Colpisce della vostra idea curatoriale il lavoro sul contesto, un vero e proprio prendersi cura del luogo e rileggerlo con chiavi di lettura nuove, dinamiche, relazionali, antropologiche. Come è nato il progetto?
Montecristo Project nasce da Occhio Riflesso, progetto iniziato nel 2013 nel quale erano le nostre opere a venire esposte in contesti paesaggistici particolari, secondo un legame diretto con lo spazio che veniva scelto per ospitare l’opera. In questa nuova fase del progetto il nostro lavoro assume un ruolo differente, un tentativo di ridefinire la pratica curatoriale. La scelta dello spazio è caduta necessariamente su una dimensione che avesse un’autonomia e una distanza di carattere sia storico che geografico. La stessa esistenza del luogo infatti è legata alla presenza delle opere degli artisti che vi vengono presentati e che dopo la fase di documentazione rimangono custoditi dall’isola. Nel nostro progetto sono le opere che permettono al luogo di esistere, mentre solitamente nel contesto del sistema dell’arte accade il contrario: sono le pareti fisiche (e non) della galleria o del museo a legittimare l’opera e a permetterne l’esistenza in quanto arte.
Un’isola comunica, un pezzo di terra piccolo e disabitato probabilmente ha smarrito o fermato la sua narrazione: il ruolo dell’artista allora è quello di uno scavo nel contesto alla ricerca delle radici. In fin dei conti il vostro è il tentativo di far ripartire la storia di un luogo e ciò è fortemente stimolante.
Le isole hanno sempre qualcosa di particolare: la nostra può essere definita, così come ha fatto Paolo Chiasera, come una Psicoistituzione (Psychoinstitution): esiste, ma siamo noi a definirne la storia, a raccontarla, mapparla in termini narrativi e fotografici. In questo senso è un luogo la cui esistenza può essere costruita così come gli spazi che qui ospitano le opere. Le radici del fare artistico così sono riportate su un contesto che viene esso stesso costruito e narrato in funzione delle opere e della loro esposizione. Il carattere narrativo, magico e immaginifico del progetto è un elemento fondamentale e il nostro lavoro artistico consiste anche in questa narrazione dell’isola, nella sua definizione e idealizzazione in funzione degli artisti che ospita. Gli elementi che compongono il progetto, l’isola stessa, la barca, la torre che ospita gli spazi costruiti per le varie mostre, sono ispirati dall’opera di autori, artisti e filosofi che ispirano la nostra ricerca.

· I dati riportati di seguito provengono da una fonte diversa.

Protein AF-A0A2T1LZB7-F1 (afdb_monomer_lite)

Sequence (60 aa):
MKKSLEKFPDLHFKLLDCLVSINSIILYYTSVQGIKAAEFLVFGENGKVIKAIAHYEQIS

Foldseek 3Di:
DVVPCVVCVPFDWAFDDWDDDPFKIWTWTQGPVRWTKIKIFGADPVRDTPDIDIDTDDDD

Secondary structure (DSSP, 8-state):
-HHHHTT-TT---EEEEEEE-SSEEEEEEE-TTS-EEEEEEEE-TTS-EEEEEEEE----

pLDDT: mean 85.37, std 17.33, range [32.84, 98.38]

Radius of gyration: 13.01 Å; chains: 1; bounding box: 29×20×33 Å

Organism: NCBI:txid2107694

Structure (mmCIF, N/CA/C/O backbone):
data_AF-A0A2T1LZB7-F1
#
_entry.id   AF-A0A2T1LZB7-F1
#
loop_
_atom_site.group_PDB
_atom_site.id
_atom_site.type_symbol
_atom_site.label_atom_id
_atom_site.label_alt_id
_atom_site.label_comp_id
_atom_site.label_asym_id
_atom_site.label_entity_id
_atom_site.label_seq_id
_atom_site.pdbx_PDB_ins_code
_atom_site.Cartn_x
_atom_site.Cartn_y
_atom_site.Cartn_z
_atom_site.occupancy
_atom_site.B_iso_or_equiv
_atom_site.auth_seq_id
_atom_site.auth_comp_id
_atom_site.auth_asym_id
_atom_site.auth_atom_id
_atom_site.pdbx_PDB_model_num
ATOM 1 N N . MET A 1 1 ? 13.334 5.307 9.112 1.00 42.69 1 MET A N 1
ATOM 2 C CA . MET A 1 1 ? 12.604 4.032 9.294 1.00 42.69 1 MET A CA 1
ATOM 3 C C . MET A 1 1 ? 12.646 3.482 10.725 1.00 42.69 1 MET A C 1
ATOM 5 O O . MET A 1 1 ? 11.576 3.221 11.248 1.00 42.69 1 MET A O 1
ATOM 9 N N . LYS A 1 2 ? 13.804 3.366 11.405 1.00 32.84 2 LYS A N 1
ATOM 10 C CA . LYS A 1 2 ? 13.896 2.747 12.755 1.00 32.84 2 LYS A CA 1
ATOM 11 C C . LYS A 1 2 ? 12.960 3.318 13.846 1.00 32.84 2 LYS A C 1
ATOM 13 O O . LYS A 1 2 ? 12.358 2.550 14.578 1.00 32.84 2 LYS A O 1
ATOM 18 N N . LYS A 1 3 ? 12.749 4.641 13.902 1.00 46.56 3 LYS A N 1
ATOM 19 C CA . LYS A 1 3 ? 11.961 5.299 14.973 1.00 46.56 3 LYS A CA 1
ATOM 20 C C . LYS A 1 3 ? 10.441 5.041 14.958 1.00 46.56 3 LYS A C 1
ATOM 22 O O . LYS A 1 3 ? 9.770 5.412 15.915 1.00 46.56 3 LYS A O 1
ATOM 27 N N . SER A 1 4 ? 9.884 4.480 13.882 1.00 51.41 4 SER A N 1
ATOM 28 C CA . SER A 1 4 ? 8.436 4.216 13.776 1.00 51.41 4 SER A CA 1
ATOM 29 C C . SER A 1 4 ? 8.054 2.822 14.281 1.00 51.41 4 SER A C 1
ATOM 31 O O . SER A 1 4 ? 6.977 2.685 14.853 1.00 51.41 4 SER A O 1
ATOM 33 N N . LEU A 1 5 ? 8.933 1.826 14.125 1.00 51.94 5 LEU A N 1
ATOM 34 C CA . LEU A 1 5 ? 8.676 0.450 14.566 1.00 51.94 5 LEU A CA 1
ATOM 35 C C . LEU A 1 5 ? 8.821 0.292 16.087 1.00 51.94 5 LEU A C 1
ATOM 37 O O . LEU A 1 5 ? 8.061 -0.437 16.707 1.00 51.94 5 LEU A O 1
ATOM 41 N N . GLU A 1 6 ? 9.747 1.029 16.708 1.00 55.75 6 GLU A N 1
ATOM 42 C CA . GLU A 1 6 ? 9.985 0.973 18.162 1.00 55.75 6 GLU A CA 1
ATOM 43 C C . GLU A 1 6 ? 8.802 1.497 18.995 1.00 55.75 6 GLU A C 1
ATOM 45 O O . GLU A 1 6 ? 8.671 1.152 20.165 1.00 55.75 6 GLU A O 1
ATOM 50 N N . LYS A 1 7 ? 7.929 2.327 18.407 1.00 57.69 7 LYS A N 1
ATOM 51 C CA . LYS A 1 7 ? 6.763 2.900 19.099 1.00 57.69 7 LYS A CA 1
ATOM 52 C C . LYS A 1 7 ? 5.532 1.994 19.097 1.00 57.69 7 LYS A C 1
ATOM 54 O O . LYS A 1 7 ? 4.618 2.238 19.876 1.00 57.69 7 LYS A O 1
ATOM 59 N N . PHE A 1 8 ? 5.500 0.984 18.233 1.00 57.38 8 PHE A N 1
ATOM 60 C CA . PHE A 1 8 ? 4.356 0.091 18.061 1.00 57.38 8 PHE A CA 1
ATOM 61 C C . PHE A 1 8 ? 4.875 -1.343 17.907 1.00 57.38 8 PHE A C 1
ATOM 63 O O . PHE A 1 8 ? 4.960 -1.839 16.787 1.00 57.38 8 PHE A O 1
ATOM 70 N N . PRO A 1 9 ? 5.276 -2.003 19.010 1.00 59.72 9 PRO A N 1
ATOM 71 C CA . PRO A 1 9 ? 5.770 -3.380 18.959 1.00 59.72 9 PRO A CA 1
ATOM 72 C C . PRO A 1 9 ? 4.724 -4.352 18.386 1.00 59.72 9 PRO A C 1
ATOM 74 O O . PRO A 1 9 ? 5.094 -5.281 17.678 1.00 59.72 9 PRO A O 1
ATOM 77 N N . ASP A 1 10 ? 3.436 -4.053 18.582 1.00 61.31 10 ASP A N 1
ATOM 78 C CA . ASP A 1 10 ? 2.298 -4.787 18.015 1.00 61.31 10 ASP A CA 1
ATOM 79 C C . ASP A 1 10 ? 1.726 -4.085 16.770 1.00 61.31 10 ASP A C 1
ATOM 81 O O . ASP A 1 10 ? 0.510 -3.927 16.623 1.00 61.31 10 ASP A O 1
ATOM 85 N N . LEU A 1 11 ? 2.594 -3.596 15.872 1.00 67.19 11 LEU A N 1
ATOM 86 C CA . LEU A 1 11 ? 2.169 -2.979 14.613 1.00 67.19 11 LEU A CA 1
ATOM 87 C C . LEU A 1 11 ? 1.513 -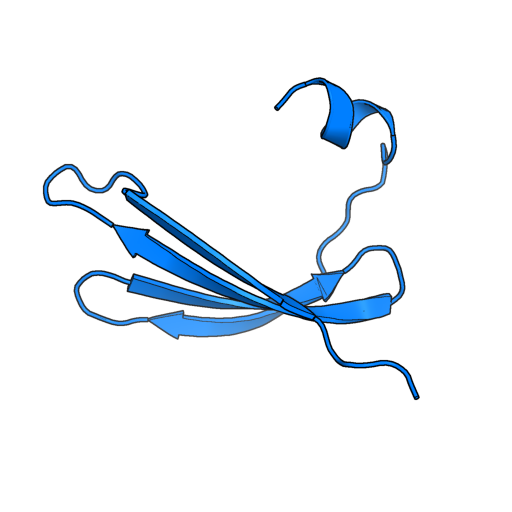4.014 13.685 1.00 67.19 11 LEU A C 1
ATOM 89 O O . LEU A 1 11 ? 2.142 -4.551 12.776 1.00 67.19 11 LEU A O 1
ATOM 93 N N . HIS A 1 12 ? 0.228 -4.276 13.905 1.00 70.31 12 HIS A N 1
ATOM 94 C CA . HIS A 1 12 ? -0.582 -5.164 13.086 1.00 70.31 12 HIS A CA 1
ATOM 95 C C . HIS A 1 12 ? -1.476 -4.356 12.150 1.00 70.31 12 HIS A C 1
ATOM 97 O O . HIS A 1 12 ? -2.451 -3.732 12.565 1.00 70.31 12 HIS A O 1
ATOM 103 N N . PHE A 1 13 ? -1.157 -4.399 10.860 1.00 81.38 13 PHE A N 1
ATOM 104 C CA . PHE A 1 13 ? -2.071 -3.961 9.816 1.00 81.38 13 PHE A CA 1
ATOM 105 C C . PHE A 1 13 ? -2.998 -5.116 9.453 1.00 81.38 13 PHE A C 1
ATOM 107 O O . PHE A 1 13 ? -2.536 -6.196 9.081 1.00 81.38 13 PHE A O 1
ATOM 114 N N . LYS A 1 14 ? -4.311 -4.895 9.536 1.00 89.81 14 LYS A N 1
ATOM 115 C CA . LYS A 1 14 ? -5.287 -5.849 9.003 1.00 89.81 14 LYS A CA 1
ATOM 116 C C . LYS A 1 14 ? -5.567 -5.482 7.553 1.00 89.81 14 LYS A C 1
ATOM 118 O O . LYS A 1 14 ? -6.296 -4.526 7.302 1.00 89.81 14 LYS A O 1
ATOM 123 N N . LEU A 1 15 ? -4.982 -6.222 6.614 1.00 93.19 15 LEU A N 1
ATOM 124 C CA . LEU A 1 15 ? -5.284 -6.058 5.192 1.00 93.19 15 LEU A CA 1
ATOM 125 C C . LEU A 1 15 ? -6.770 -6.360 4.952 1.00 93.19 15 LEU A C 1
ATOM 127 O O . LEU A 1 15 ? -7.268 -7.404 5.374 1.00 93.19 15 LEU A O 1
ATOM 131 N N . LEU A 1 16 ? -7.469 -5.423 4.319 1.00 95.25 16 LEU A N 1
ATOM 132 C CA . LEU A 1 16 ? -8.876 -5.543 3.944 1.00 95.25 16 LEU A CA 1
ATOM 133 C C . LEU A 1 16 ? -8.999 -5.907 2.467 1.00 95.25 16 LEU A C 1
ATOM 135 O O . LEU A 1 16 ? -9.737 -6.828 2.135 1.00 95.25 16 LEU A O 1
ATOM 139 N N . ASP A 1 17 ? -8.268 -5.198 1.605 1.00 97.50 17 ASP A N 1
ATOM 140 C CA . ASP A 1 17 ? -8.264 -5.438 0.164 1.00 97.50 17 ASP A CA 1
ATOM 141 C C . ASP A 1 17 ? -6.943 -4.988 -0.478 1.00 97.50 17 ASP A C 1
ATOM 143 O O . ASP A 1 17 ? -6.181 -4.193 0.088 1.00 97.50 17 ASP A O 1
ATOM 147 N N . CYS A 1 18 ? -6.673 -5.499 -1.673 1.00 97.06 18 CYS A N 1
ATOM 148 C CA . CYS A 1 18 ? -5.502 -5.183 -2.464 1.00 97.06 18 CYS A CA 1
ATOM 149 C C . CYS A 1 18 ? -5.864 -5.073 -3.946 1.00 97.06 18 CYS A C 1
ATOM 151 O O . CYS A 1 18 ? -6.305 -6.037 -4.570 1.00 97.06 18 CYS A O 1
ATOM 153 N N . LEU A 1 19 ? -5.616 -3.898 -4.522 1.00 98.12 19 LEU A N 1
ATOM 154 C CA . LEU A 1 19 ? -5.805 -3.656 -5.946 1.00 98.12 19 LEU A CA 1
ATOM 155 C C . LEU A 1 19 ? -4.439 -3.519 -6.604 1.00 98.12 19 LEU A C 1
ATOM 157 O O . LEU A 1 19 ? -3.587 -2.764 -6.135 1.00 98.12 19 LEU A O 1
ATOM 161 N N . VAL A 1 20 ? -4.241 -4.230 -7.707 1.00 97.25 20 VAL A N 1
ATOM 162 C CA . VAL A 1 20 ? -2.976 -4.257 -8.443 1.00 97.25 20 VAL A CA 1
ATOM 163 C C . VAL A 1 20 ? -3.146 -3.668 -9.837 1.00 97.25 20 VAL A C 1
ATOM 165 O O . VAL A 1 20 ? -4.183 -3.809 -10.481 1.00 97.25 20 VAL A O 1
ATOM 168 N N . SER A 1 21 ? -2.093 -3.021 -10.315 1.00 95.69 21 SER A N 1
ATOM 169 C CA . SER A 1 21 ? -1.933 -2.584 -11.700 1.00 95.69 21 SER A CA 1
ATOM 170 C C . SER A 1 21 ? -0.550 -3.006 -12.204 1.00 95.69 21 SER A C 1
ATOM 172 O O . SER A 1 21 ? 0.210 -3.651 -11.486 1.00 95.69 21 SER A O 1
ATOM 174 N N . ILE A 1 22 ? -0.198 -2.605 -13.426 1.00 95.31 22 ILE 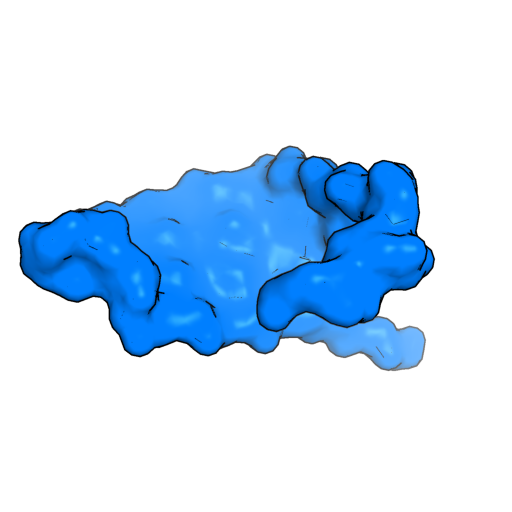A N 1
ATOM 175 C CA . ILE A 1 22 ? 1.088 -2.947 -14.048 1.00 95.31 22 ILE A CA 1
ATOM 176 C C . ILE A 1 22 ? 2.285 -2.433 -13.227 1.00 95.31 22 ILE A C 1
ATOM 178 O O . ILE A 1 22 ? 3.295 -3.122 -13.131 1.00 95.31 22 ILE A O 1
ATOM 182 N N . ASN A 1 23 ? 2.193 -1.237 -12.636 1.00 97.12 23 ASN A N 1
ATOM 183 C CA . ASN A 1 23 ? 3.319 -0.583 -11.954 1.00 97.12 23 ASN A CA 1
ATOM 184 C C . ASN A 1 23 ? 2.958 0.012 -10.588 1.00 97.12 23 ASN A C 1
ATOM 186 O O . ASN A 1 23 ? 3.717 0.809 -10.036 1.00 97.12 23 ASN A O 1
ATOM 190 N N . SER A 1 24 ? 1.795 -0.325 -10.042 1.00 97.94 24 SER A N 1
ATOM 191 C CA . SER A 1 24 ? 1.366 0.193 -8.748 1.00 97.94 24 SER A CA 1
ATOM 192 C C . SER A 1 24 ? 0.405 -0.744 -8.036 1.00 97.94 24 SER A C 1
ATOM 194 O O . SER A 1 24 ? -0.253 -1.575 -8.667 1.00 97.94 24 SER A O 1
ATOM 196 N N . ILE A 1 25 ? 0.329 -0.586 -6.721 1.00 98.06 25 ILE A N 1
ATOM 197 C CA . ILE A 1 25 ? -0.562 -1.327 -5.832 1.00 98.06 25 ILE A CA 1
ATOM 198 C C . ILE A 1 25 ? -1.276 -0.344 -4.910 1.00 98.06 25 ILE A C 1
ATOM 200 O O . ILE A 1 25 ? -0.694 0.656 -4.482 1.00 98.06 25 ILE A O 1
ATOM 204 N N . ILE A 1 26 ? -2.531 -0.642 -4.599 1.00 98.12 26 ILE A N 1
ATOM 205 C CA . ILE A 1 26 ? -3.263 -0.022 -3.500 1.00 98.12 26 ILE A CA 1
ATOM 206 C C . ILE A 1 26 ? -3.442 -1.082 -2.421 1.00 98.12 26 ILE A C 1
ATOM 208 O O . ILE A 1 26 ? -4.006 -2.146 -2.678 1.00 98.12 26 ILE A O 1
ATOM 212 N N . LEU A 1 27 ? -2.974 -0.780 -1.214 1.00 97.19 27 LEU A N 1
ATOM 213 C CA . LEU A 1 27 ? -3.243 -1.560 -0.011 1.00 97.19 27 LEU A CA 1
ATOM 214 C C . LEU A 1 27 ? -4.341 -0.860 0.779 1.00 97.19 27 LEU A C 1
ATOM 216 O O . LEU A 1 27 ? -4.129 0.252 1.260 1.00 97.19 27 LEU A O 1
ATOM 220 N N . TYR A 1 28 ? -5.494 -1.503 0.933 1.00 96.94 28 TYR A N 1
ATOM 221 C CA . TYR A 1 28 ? -6.552 -1.032 1.818 1.00 96.94 28 TYR A CA 1
ATOM 222 C C . TYR A 1 28 ? -6.519 -1.841 3.110 1.00 96.94 28 TYR A C 1
ATOM 224 O O . TYR A 1 28 ? -6.633 -3.066 3.081 1.00 96.94 28 TYR A O 1
ATOM 232 N N . TYR A 1 29 ? -6.322 -1.182 4.247 1.00 94.50 29 TYR A N 1
ATOM 233 C CA . TYR A 1 29 ? -6.097 -1.855 5.524 1.00 94.50 29 TYR A CA 1
ATOM 234 C C . TYR A 1 29 ? -6.686 -1.083 6.706 1.00 94.50 29 TYR A C 1
ATOM 236 O O . TYR A 1 29 ? -6.942 0.118 6.637 1.00 94.50 29 TYR A O 1
ATOM 244 N N . THR A 1 30 ? -6.880 -1.774 7.826 1.00 92.56 30 THR A N 1
ATOM 245 C CA . THR A 1 30 ? -7.106 -1.146 9.132 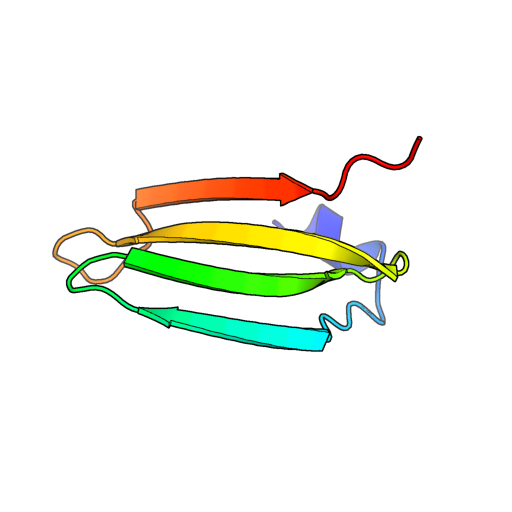1.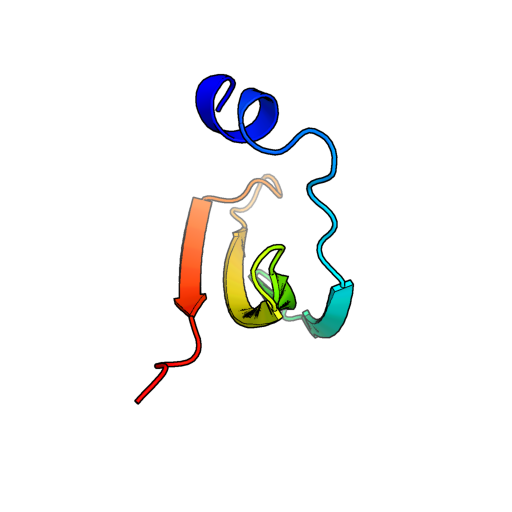00 92.56 30 THR A CA 1
ATOM 246 C C . THR A 1 30 ? -5.762 -0.954 9.827 1.00 92.56 30 THR A C 1
ATOM 248 O O . THR A 1 30 ? -5.014 -1.918 10.016 1.00 92.56 30 THR A O 1
ATOM 251 N N . SER A 1 31 ? -5.437 0.294 10.163 1.00 85.25 31 SER A N 1
ATOM 252 C CA . SER A 1 31 ? -4.227 0.662 10.905 1.00 85.25 31 SER A CA 1
ATOM 253 C C . SER A 1 31 ? -4.289 0.203 12.365 1.00 85.25 31 SER A C 1
ATOM 255 O O . SER A 1 31 ? -5.352 -0.156 12.872 1.00 85.25 31 SER A O 1
ATOM 257 N N . VAL A 1 32 ? -3.163 0.296 13.078 1.00 78.75 32 VAL A N 1
ATOM 258 C CA . VAL A 1 32 ? -3.089 -0.024 14.516 1.00 78.75 32 VAL A CA 1
ATOM 259 C C . VAL A 1 32 ? -4.047 0.762 15.408 1.00 78.75 32 VAL A C 1
ATOM 261 O O . VAL A 1 32 ? -4.358 0.317 16.504 1.00 78.75 32 VAL A O 1
ATOM 264 N N . GLN A 1 33 ? -4.524 1.921 14.958 1.00 80.44 33 GLN A N 1
ATOM 265 C CA . GLN A 1 33 ? -5.472 2.751 15.707 1.00 80.44 33 GLN A CA 1
ATOM 266 C C . GLN A 1 33 ? -6.933 2.445 15.340 1.00 80.44 33 GLN A C 1
ATOM 268 O O . GLN A 1 33 ? -7.829 3.195 15.710 1.00 80.44 33 GLN A O 1
ATOM 273 N N . GLY A 1 34 ? -7.191 1.381 14.571 1.00 86.69 34 GLY A N 1
ATOM 274 C CA . GLY A 1 34 ? -8.532 1.048 14.080 1.00 86.69 34 GLY A CA 1
ATOM 275 C C . GLY A 1 34 ? -9.005 1.921 12.911 1.00 86.69 34 GLY A C 1
ATOM 276 O O . GLY A 1 34 ? -10.098 1.709 12.396 1.00 86.69 34 GLY A O 1
ATOM 277 N N . ILE A 1 35 ? -8.181 2.871 12.463 1.00 89.56 35 ILE A N 1
ATOM 278 C CA . ILE A 1 35 ? -8.492 3.797 11.368 1.00 89.56 35 ILE A CA 1
ATOM 279 C C . ILE A 1 35 ? -8.266 3.083 10.042 1.00 89.56 35 ILE A C 1
ATOM 281 O O . ILE A 1 35 ? -7.198 2.486 9.852 1.00 89.56 35 ILE A O 1
ATOM 285 N N . LYS A 1 36 ? -9.227 3.149 9.117 1.00 94.19 36 LYS A N 1
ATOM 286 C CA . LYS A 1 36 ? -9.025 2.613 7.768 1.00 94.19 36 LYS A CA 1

“Non nasce teatro laddove la vita è piena, dove si è soddisfatti, il teatro nasce dove ci sono delle ferite, dove ci sono dei vuoti” scriveva Jacques Copeau. Il vostro anche è il tentativo di curare delle ferite e mettere in atto un piccolo teatro del mondo forse perché oggi più che mai il mondo ha bisogno di tornare ad ascoltare qualcosa di minimo, di delicato, ha bisogno di dettagli. Vedo il vostro progetto proprio come una ricerca lirica dei dettagli o sbaglio?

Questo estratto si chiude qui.